The Milk Door is a Portal
June 13 – July 13, 2025

Christine Heindl
Curated by Liz Ainslie
Opening reception: Friday, June 13, 2025 from 6 - 8 pm
Press Release
Optically aggressive, yet tenderly constructed, Christine Heindl’s paintings suggest disorientation as a subject. Saturated primary and tertiary hues vibrate inside the engineered squares of a grid. From afar, it feels like an equation, but elements begin to delightfully slip the closer you step. Columns shift, rows are skipped, and sections follow their own rhythm. Heindl explains: “The patterns exist on a comfort/discomfort continuum - a sense of being neither there nor here, home or adrift.” Her interest in the grid contends with the nature of memory; she “re-collects” sensations of passing through doors and vestibules and pausing at mirrors reflecting patterned wallpapers, richly colored carpets, cabinets of multi-colored fabrics. She is fascinated with places that are in-between, like the tiny milk door in which the bottles were placed, neither inside nor outside a house, waiting for retrieval. Her work explores these incongruent or bewildering spatial sensations in relation to the activity of painting.
When Christine came to my studio, she asked if I had learned to write in cursive in school. I hadn’t, really–I was taught the D'Nealian method–an in-between series of letterforms. She said it was a shame, and I agreed. The delicate looping lines that undulate over and around her gridded squares reveal an attention specific to her experience. Letter forms appear, too, and all of this adds a vulnerable touch to the graphic nature of the geometry.

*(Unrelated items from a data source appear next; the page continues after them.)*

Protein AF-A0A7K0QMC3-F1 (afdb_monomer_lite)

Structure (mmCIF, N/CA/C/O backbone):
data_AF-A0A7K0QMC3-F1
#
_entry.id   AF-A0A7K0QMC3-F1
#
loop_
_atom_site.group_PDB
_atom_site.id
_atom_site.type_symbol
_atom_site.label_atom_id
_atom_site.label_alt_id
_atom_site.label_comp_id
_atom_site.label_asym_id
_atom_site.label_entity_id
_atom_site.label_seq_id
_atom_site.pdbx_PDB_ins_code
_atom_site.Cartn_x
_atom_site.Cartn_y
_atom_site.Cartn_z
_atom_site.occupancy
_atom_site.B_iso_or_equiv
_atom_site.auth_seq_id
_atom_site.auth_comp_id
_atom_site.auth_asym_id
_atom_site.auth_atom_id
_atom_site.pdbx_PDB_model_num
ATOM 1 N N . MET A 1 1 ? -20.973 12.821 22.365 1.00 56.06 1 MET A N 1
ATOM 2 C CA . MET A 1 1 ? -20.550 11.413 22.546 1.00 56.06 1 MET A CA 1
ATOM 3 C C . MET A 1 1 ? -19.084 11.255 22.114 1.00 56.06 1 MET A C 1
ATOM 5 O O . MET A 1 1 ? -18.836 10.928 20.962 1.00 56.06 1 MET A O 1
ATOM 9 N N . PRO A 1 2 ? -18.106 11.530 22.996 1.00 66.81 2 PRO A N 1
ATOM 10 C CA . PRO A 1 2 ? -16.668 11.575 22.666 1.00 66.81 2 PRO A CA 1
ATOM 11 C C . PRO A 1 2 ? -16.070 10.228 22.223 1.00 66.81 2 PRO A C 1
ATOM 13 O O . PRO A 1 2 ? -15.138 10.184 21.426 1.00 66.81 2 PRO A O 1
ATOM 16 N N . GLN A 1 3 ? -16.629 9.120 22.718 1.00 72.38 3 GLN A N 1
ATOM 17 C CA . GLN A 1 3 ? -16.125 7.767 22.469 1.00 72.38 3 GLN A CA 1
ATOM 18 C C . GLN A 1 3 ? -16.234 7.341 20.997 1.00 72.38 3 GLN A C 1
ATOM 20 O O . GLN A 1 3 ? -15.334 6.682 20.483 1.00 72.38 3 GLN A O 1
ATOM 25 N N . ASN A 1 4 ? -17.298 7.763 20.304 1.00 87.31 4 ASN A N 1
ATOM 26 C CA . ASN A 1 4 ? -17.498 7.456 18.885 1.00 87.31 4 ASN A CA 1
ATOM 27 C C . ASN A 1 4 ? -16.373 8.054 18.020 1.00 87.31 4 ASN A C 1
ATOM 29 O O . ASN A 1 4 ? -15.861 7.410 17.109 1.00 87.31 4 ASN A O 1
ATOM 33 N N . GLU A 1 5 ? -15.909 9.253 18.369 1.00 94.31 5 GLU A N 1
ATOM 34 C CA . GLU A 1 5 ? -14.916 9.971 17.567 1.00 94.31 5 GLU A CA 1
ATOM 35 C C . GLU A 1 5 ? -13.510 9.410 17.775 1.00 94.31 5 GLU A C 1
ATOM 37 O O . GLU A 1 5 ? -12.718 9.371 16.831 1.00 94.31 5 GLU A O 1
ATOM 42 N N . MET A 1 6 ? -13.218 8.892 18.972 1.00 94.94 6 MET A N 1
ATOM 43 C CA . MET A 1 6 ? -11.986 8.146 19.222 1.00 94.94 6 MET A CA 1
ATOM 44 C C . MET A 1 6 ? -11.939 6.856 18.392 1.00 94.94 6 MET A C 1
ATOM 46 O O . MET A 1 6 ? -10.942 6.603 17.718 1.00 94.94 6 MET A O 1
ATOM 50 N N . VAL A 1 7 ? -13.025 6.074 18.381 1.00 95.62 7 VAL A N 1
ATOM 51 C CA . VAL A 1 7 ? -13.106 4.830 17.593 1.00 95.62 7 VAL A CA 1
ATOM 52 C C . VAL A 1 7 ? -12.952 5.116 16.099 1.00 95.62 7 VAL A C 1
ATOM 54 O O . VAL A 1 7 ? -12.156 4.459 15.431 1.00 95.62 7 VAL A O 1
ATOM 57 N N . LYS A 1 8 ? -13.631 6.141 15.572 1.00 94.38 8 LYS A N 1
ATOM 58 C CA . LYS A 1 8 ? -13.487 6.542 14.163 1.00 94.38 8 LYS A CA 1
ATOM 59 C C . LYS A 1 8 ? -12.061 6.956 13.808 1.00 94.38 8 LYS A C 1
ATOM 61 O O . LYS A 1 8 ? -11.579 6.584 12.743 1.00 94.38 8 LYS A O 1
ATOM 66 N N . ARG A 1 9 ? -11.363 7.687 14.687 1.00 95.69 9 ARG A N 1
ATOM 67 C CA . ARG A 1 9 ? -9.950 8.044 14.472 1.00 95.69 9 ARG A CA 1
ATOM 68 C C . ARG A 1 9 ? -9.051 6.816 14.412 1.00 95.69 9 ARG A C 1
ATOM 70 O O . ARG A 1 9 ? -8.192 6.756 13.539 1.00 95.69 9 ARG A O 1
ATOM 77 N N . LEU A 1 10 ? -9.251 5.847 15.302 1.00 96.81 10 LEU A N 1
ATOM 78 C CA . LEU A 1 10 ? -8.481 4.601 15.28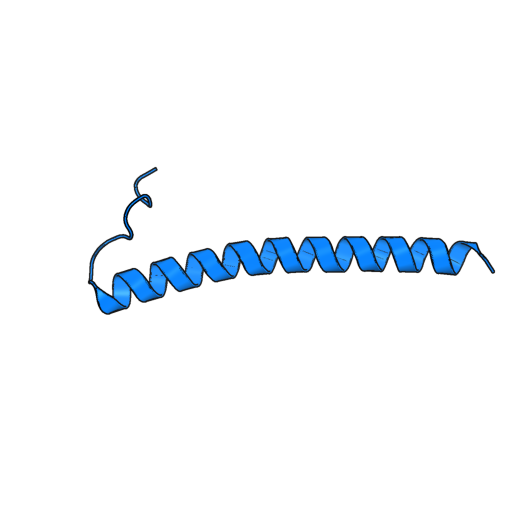6 1.00 96.81 10 LEU A CA 1
ATOM 79 C C . LEU A 1 10 ? -8.738 3.806 14.003 1.00 96.81 10 LEU A C 1
ATOM 81 O O . LEU A 1 10 ? -7.787 3.390 13.347 1.00 96.81 10 LEU A O 1
ATOM 85 N N . MET A 1 11 ? -10.006 3.670 13.605 1.00 97.50 11 MET A N 1
ATOM 86 C CA . MET A 1 11 ? -10.382 3.022 12.346 1.00 97.50 11 MET A CA 1
ATOM 87 C C . MET A 1 11 ? -9.750 3.715 11.138 1.00 97.50 11 MET A C 1
ATOM 89 O O . MET A 1 11 ? -9.230 3.045 10.253 1.00 97.50 11 MET A O 1
ATOM 93 N N . TRP A 1 12 ? -9.743 5.049 11.117 1.00 97.12 12 TRP A N 1
ATOM 94 C CA . TRP A 1 12 ? -9.131 5.831 10.045 1.00 97.12 12 TRP A CA 1
ATOM 95 C C . TRP A 1 12 ? -7.621 5.602 9.942 1.00 97.12 12 TRP A C 1
ATOM 97 O O . TRP A 1 12 ? -7.116 5.321 8.859 1.00 97.12 12 TRP A O 1
ATOM 107 N N . MET A 1 13 ? -6.907 5.661 11.069 1.00 97.88 13 MET A N 1
ATOM 108 C CA . MET A 1 13 ? -5.460 5.428 11.086 1.00 97.88 13 MET A CA 1
ATOM 109 C C . MET A 1 13 ? -5.113 3.989 10.693 1.00 97.88 13 MET A C 1
ATOM 111 O O . MET A 1 13 ? -4.190 3.778 9.912 1.00 97.88 13 MET A O 1
ATOM 115 N N . GLY A 1 14 ? -5.879 3.005 11.174 1.00 97.06 14 GLY A N 1
ATOM 116 C CA . GLY A 1 14 ? -5.707 1.608 10.776 1.00 97.06 14 GLY A CA 1
ATOM 117 C C . GLY A 1 14 ? -5.972 1.388 9.286 1.00 97.06 14 GLY A C 1
ATOM 118 O O . GLY A 1 14 ? -5.225 0.670 8.625 1.00 97.06 14 GLY A O 1
ATOM 119 N N . PHE A 1 15 ? -6.994 2.048 8.740 1.00 97.81 15 PHE A N 1
ATOM 120 C CA . PHE A 1 15 ? -7.318 1.973 7.320 1.00 97.81 15 PHE A CA 1
ATOM 121 C C . PHE A 1 15 ? -6.217 2.577 6.446 1.00 97.81 15 PHE A C 1
ATOM 123 O O . PHE A 1 15 ? -5.788 1.932 5.491 1.00 97.81 15 PHE A O 1
ATOM 130 N N . ILE A 1 16 ? -5.714 3.766 6.800 1.00 97.62 16 ILE A N 1
ATOM 131 C CA . ILE A 1 16 ? -4.590 4.392 6.091 1.00 97.62 16 ILE A CA 1
ATOM 132 C C . ILE A 1 16 ? -3.363 3.485 6.132 1.00 97.62 16 ILE A C 1
ATOM 134 O O . ILE A 1 16 ? -2.840 3.138 5.079 1.00 97.62 16 ILE A O 1
ATOM 138 N N . ALA A 1 17 ? -2.941 3.043 7.319 1.00 97.25 17 ALA A N 1
ATOM 139 C CA . ALA A 1 17 ? -1.747 2.212 7.458 1.00 97.25 17 ALA A CA 1
ATOM 140 C C . ALA A 1 17 ? -1.865 0.892 6.673 1.00 97.25 17 ALA A C 1
ATOM 142 O O . ALA A 1 17 ? -0.912 0.449 6.027 1.00 97.25 17 ALA A O 1
ATOM 143 N N . GLY A 1 18 ? -3.053 0.275 6.685 1.00 97.31 18 GLY A N 1
ATOM 144 C CA . GLY A 1 18 ? -3.336 -0.920 5.895 1.00 97.31 18 GLY A CA 1
ATOM 145 C C . GLY A 1 18 ? -3.232 -0.664 4.390 1.00 97.31 18 GLY A C 1
ATOM 146 O O . GLY A 1 18 ? -2.592 -1.438 3.677 1.00 97.31 18 GLY A O 1
ATOM 147 N N . LEU A 1 19 ? -3.810 0.438 3.905 1.00 97.75 19 LEU A N 1
ATOM 148 C CA . LEU A 1 19 ? -3.725 0.819 2.496 1.00 97.75 19 LEU A CA 1
ATOM 149 C C . LEU A 1 19 ? -2.295 1.143 2.063 1.00 97.75 19 LEU A C 1
ATOM 151 O O . LEU A 1 19 ? -1.884 0.701 0.995 1.00 97.75 19 LEU A O 1
ATOM 155 N N . GLU A 1 20 ? -1.528 1.865 2.876 1.00 96.19 20 GLU A N 1
ATOM 156 C CA . 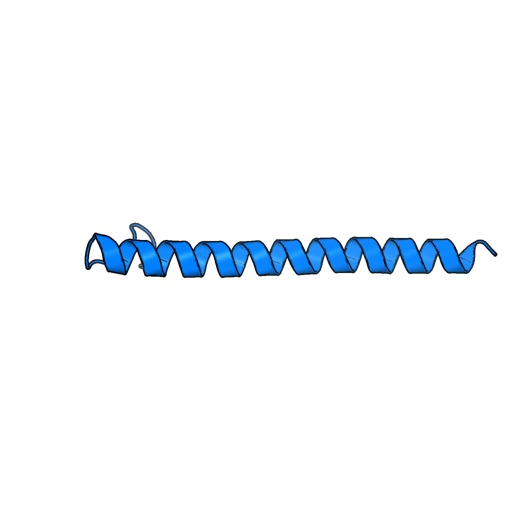GLU A 1 20 ? -0.132 2.203 2.576 1.00 96.19 20 GLU A CA 1
ATOM 157 C C . GLU A 1 20 ? 0.741 0.947 2.468 1.00 96.19 20 GLU A C 1
ATOM 159 O O . GLU A 1 20 ? 1.513 0.797 1.517 1.00 96.19 20 GLU A O 1
ATOM 164 N N . SER A 1 21 ? 0.569 0.001 3.396 1.00 97.06 21 SER A N 1
ATOM 165 C CA . SER A 1 21 ? 1.273 -1.283 3.358 1.00 97.06 21 SER A CA 1
ATOM 166 C C . SER A 1 21 ? 0.941 -2.075 2.089 1.00 97.06 21 SER A C 1
ATOM 168 O O . SER A 1 21 ? 1.845 -2.538 1.387 1.00 97.06 21 SER A O 1
ATOM 170 N N . LEU A 1 22 ? -0.346 -2.176 1.742 1.00 97.00 22 LEU A N 1
ATOM 171 C CA . LEU A 1 22 ? -0.787 -2.869 0.531 1.00 97.00 22 LEU A CA 1
ATOM 172 C C . LEU A 1 22 ? -0.284 -2.180 -0.740 1.00 97.00 22 LEU A C 1
ATOM 174 O O . LEU A 1 22 ? 0.207 -2.855 -1.647 1.00 97.00 22 LEU A O 1
ATOM 178 N N . ALA A 1 23 ? -0.362 -0.850 -0.795 1.00 96.94 23 ALA A N 1
ATOM 179 C CA . ALA A 1 23 ? 0.122 -0.063 -1.921 1.00 96.94 23 ALA A CA 1
ATOM 180 C C . ALA A 1 23 ? 1.618 -0.300 -2.162 1.00 96.94 23 ALA A C 1
ATOM 182 O O . ALA A 1 23 ? 2.019 -0.508 -3.306 1.00 96.94 23 ALA A O 1
ATOM 183 N N . SER A 1 24 ? 2.424 -0.354 -1.098 1.00 95.94 24 SER A N 1
ATOM 184 C CA . SER A 1 24 ? 3.858 -0.647 -1.190 1.00 95.94 24 SER A CA 1
ATOM 185 C C . SER A 1 24 ? 4.129 -2.028 -1.800 1.00 95.94 24 SER A C 1
ATOM 187 O O . SER A 1 24 ? 4.885 -2.150 -2.767 1.00 95.94 24 SER A O 1
ATOM 189 N N . ILE A 1 25 ? 3.448 -3.070 -1.310 1.00 95.19 25 ILE A N 1
ATOM 190 C CA . ILE A 1 25 ? 3.615 -4.438 -1.828 1.00 95.19 25 ILE A CA 1
ATOM 191 C C . ILE A 1 25 ? 3.221 -4.508 -3.307 1.00 95.19 25 ILE A C 1
ATOM 193 O O . ILE A 1 25 ? 3.959 -5.064 -4.124 1.00 95.19 25 ILE A O 1
ATOM 197 N N . VAL A 1 26 ? 2.069 -3.939 -3.664 1.00 97.19 26 VAL A N 1
ATOM 198 C CA . VAL A 1 26 ? 1.570 -3.940 -5.045 1.00 97.19 26 VAL A CA 1
ATOM 199 C C . VAL A 1 26 ? 2.513 -3.169 -5.966 1.00 97.19 26 VAL A C 1
ATOM 201 O O . VAL A 1 26 ? 2.836 -3.665 -7.045 1.00 97.19 26 VAL A O 1
ATOM 204 N N . ALA A 1 27 ? 3.016 -2.011 -5.536 1.00 95.75 27 ALA A N 1
ATOM 205 C CA . ALA A 1 27 ? 3.964 -1.216 -6.309 1.00 95.75 27 ALA A CA 1
ATOM 206 C C . ALA A 1 27 ? 5.238 -2.009 -6.635 1.00 95.75 27 ALA A C 1
ATOM 208 O O . ALA A 1 27 ? 5.645 -2.054 -7.797 1.00 95.75 27 ALA A O 1
ATOM 209 N N . ILE A 1 28 ? 5.817 -2.705 -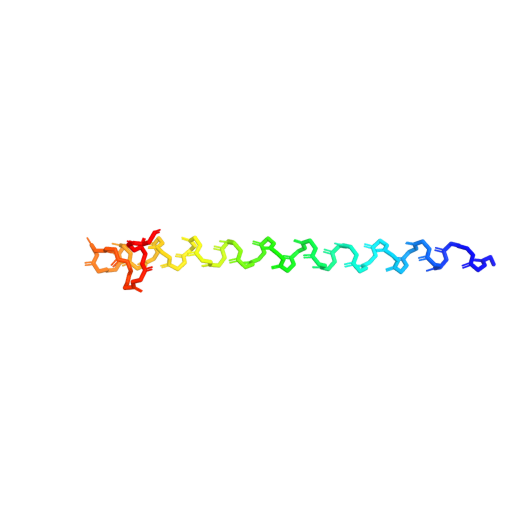5.649 1.00 93.69 28 ILE A N 1
ATOM 210 C CA . ILE A 1 28 ? 7.004 -3.549 -5.860 1.00 93.69 28 ILE A CA 1
ATOM 211 C C . ILE A 1 28 ? 6.694 -4.668 -6.862 1.00 93.69 28 ILE A C 1
ATOM 213 O O . ILE A 1 28 ? 7.447 -4.884 -7.810 1.00 93.69 28 ILE A O 1
ATOM 217 N N . ARG A 1 29 ? 5.561 -5.362 -6.701 1.00 93.56 29 ARG A N 1
ATOM 218 C CA . ARG A 1 29 ? 5.154 -6.455 -7.603 1.00 93.56 29 ARG A CA 1
ATOM 219 C C . ARG A 1 29 ? 4.972 -5.977 -9.041 1.00 93.56 29 ARG A C 1
ATOM 221 O O . ARG A 1 29 ? 5.410 -6.658 -9.971 1.00 93.56 29 ARG A O 1
ATOM 228 N N . ILE A 1 30 ? 4.351 -4.813 -9.223 1.00 96.38 30 ILE A N 1
ATOM 229 C CA . ILE A 1 30 ? 4.172 -4.196 -10.537 1.00 96.38 30 ILE A CA 1
ATOM 230 C C . ILE A 1 30 ? 5.531 -3.816 -11.127 1.00 96.38 30 ILE A C 1
ATOM 232 O O . ILE A 1 30 ? 5.795 -4.174 -12.272 1.00 96.38 30 ILE A O 1
ATOM 236 N N . ALA A 1 31 ? 6.410 -3.172 -10.355 1.00 94.12 31 ALA A N 1
ATOM 237 C CA . ALA A 1 31 ? 7.740 -2.782 -10.818 1.00 94.12 31 ALA A CA 1
ATOM 238 C C . ALA A 1 31 ? 8.555 -3.990 -11.304 1.00 94.12 31 ALA A C 1
ATOM 240 O O . ALA A 1 31 ? 9.078 -3.965 -12.416 1.00 94.12 31 ALA A O 1
ATOM 241 N N . VAL A 1 32 ? 8.582 -5.081 -10.529 1.00 94.00 32 VAL A N 1
ATOM 242 C CA . VAL A 1 32 ? 9.261 -6.334 -10.910 1.00 94.00 32 VAL A CA 1
ATOM 243 C C . VAL A 1 32 ? 8.671 -6.911 -12.198 1.00 94.00 32 VAL A C 1
ATOM 245 O O . VAL A 1 32 ? 9.402 -7.310 -13.104 1.00 94.00 32 VAL A O 1
ATOM 248 N N . THR A 1 33 ? 7.342 -6.942 -12.301 1.00 95.25 33 THR A N 1
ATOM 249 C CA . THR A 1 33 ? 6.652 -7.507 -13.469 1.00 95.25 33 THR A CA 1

Heindl’s work only fully reveals itself if viewed from multiple distances. The up-close is not the entire picture, and as you take in the full composition, you are missing the delightful details. We need work that operates outside of the Instagram-post grid. This grid is a system of slippage that marks time through the physicality of each decision.

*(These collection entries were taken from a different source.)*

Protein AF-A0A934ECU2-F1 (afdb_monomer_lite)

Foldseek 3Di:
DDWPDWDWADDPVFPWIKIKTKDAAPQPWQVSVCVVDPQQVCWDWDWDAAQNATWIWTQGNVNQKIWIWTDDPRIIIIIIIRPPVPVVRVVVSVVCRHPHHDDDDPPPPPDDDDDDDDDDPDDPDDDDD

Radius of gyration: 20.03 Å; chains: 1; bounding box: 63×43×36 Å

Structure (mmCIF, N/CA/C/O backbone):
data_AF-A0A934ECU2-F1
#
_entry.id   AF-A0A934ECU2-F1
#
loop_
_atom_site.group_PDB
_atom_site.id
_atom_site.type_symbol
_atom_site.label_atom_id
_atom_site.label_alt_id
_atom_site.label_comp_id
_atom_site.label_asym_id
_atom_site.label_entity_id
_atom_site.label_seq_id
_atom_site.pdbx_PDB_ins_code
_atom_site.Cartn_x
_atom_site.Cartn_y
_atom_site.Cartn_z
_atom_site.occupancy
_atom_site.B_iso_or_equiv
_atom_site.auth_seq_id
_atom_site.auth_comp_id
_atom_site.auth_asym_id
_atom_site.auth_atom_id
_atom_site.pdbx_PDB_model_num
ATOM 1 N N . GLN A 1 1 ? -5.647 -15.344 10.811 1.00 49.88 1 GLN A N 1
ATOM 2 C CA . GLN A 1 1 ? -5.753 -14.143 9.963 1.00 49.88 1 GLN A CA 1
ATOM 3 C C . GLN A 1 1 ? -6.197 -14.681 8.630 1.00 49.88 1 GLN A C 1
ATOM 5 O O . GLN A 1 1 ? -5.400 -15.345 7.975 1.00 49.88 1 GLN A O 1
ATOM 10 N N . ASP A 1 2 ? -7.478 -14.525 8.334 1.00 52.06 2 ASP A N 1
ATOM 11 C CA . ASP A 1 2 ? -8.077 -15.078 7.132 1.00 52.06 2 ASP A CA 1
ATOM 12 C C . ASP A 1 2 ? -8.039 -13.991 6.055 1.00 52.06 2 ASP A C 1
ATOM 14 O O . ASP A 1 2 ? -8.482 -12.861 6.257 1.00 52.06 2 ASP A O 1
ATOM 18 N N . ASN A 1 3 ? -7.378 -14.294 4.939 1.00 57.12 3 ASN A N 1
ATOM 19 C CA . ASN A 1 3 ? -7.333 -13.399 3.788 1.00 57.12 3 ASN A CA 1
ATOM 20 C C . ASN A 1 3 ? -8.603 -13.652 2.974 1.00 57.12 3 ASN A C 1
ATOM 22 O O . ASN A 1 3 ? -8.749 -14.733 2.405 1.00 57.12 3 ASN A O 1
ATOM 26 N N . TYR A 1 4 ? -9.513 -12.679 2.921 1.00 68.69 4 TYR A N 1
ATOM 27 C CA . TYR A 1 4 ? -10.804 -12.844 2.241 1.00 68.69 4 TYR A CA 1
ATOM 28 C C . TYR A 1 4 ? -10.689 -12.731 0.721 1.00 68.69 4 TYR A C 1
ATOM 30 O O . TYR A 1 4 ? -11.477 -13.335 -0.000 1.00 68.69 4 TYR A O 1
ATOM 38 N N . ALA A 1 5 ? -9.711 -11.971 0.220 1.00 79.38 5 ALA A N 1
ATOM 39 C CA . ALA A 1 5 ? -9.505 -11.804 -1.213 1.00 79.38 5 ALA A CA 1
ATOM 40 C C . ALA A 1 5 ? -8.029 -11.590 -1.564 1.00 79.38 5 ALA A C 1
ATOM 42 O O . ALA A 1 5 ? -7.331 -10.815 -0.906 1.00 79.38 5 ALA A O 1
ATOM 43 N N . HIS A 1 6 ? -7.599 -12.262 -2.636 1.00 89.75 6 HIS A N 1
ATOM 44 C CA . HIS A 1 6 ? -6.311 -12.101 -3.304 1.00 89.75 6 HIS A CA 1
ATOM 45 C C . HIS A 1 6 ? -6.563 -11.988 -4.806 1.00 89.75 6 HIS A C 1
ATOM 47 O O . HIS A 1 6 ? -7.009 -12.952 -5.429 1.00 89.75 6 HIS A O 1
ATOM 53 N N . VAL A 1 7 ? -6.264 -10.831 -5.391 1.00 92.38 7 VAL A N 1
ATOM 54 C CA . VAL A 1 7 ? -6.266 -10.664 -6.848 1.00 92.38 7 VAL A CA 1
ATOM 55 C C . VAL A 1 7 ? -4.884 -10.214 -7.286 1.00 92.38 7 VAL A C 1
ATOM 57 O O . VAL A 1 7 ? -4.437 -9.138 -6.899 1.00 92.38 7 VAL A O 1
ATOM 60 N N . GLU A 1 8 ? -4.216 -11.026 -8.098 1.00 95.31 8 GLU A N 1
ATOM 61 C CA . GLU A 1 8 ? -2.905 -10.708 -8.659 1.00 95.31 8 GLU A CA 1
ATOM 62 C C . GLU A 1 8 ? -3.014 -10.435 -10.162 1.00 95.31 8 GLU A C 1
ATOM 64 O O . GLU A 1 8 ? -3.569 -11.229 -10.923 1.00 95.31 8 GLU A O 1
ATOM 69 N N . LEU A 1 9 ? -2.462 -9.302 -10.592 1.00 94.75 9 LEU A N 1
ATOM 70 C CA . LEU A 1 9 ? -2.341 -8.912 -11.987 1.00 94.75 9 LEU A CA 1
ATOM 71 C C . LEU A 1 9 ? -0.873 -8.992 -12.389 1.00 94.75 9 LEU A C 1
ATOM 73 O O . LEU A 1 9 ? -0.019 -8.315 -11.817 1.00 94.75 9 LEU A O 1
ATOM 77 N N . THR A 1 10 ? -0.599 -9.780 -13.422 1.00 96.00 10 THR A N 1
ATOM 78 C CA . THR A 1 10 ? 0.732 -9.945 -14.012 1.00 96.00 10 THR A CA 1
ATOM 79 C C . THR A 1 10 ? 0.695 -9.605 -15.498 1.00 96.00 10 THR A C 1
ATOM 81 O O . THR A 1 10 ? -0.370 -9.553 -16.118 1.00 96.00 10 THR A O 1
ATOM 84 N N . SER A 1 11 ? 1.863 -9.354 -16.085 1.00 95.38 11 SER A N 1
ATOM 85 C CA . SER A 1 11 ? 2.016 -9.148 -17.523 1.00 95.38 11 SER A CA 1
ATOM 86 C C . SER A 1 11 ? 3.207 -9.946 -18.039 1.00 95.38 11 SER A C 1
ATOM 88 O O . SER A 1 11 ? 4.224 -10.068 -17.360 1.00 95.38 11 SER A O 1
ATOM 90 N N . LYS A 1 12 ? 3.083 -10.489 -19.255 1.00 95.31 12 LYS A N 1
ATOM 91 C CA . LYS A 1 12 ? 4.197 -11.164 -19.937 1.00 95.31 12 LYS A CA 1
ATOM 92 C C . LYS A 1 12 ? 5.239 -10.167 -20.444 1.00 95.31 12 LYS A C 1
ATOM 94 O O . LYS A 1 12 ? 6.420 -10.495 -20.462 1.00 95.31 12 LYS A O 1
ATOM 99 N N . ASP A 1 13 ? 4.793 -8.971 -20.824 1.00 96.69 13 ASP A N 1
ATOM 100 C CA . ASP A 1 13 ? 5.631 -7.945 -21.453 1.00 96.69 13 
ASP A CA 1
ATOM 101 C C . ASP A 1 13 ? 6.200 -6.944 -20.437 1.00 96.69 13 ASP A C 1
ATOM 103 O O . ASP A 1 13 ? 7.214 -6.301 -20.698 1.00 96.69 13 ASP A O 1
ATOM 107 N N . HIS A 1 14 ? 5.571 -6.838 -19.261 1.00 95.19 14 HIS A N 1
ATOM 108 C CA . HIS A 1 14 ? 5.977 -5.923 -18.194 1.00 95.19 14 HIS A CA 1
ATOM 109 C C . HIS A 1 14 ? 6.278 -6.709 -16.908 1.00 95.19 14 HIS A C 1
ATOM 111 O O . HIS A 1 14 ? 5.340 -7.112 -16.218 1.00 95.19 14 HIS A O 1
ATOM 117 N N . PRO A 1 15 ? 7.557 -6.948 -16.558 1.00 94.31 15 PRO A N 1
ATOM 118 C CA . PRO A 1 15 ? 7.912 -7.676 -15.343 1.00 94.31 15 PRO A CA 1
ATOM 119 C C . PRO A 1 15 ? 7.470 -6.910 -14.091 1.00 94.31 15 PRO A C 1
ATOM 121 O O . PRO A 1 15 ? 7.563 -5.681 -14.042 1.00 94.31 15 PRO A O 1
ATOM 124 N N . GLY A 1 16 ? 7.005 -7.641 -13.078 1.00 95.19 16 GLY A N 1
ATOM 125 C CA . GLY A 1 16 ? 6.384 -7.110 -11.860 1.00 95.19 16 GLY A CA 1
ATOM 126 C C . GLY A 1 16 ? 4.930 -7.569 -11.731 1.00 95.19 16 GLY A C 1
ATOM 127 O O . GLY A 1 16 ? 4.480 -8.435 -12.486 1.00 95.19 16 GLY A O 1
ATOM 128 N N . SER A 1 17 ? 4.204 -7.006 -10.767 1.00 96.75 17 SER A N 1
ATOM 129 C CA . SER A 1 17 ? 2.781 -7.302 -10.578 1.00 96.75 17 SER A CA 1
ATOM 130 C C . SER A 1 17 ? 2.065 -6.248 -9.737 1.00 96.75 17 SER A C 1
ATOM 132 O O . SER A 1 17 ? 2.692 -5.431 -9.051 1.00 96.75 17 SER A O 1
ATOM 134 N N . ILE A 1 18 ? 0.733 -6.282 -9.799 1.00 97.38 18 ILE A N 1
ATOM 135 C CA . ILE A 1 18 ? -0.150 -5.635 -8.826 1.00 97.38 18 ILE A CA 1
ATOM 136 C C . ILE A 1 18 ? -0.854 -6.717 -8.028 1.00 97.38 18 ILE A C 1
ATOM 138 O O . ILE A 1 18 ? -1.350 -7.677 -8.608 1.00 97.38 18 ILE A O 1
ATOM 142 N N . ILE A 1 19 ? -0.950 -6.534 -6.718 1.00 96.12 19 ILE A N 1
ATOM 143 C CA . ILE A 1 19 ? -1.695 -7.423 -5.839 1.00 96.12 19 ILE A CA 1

Christine Heindl was born in Rochester, New York in 1960. She holds an MFA from Cornell University, and she has been the recipient of a Guggenheim Fellowship and a Joan Mitchell Fellowship. She has exhibited her work in multiple venues, most recently at TURN Gallery, Project Art Space, Zurcher Gallery, and at NADA New York with Northern/Southern of Austin, TX. She lives and works in Queens.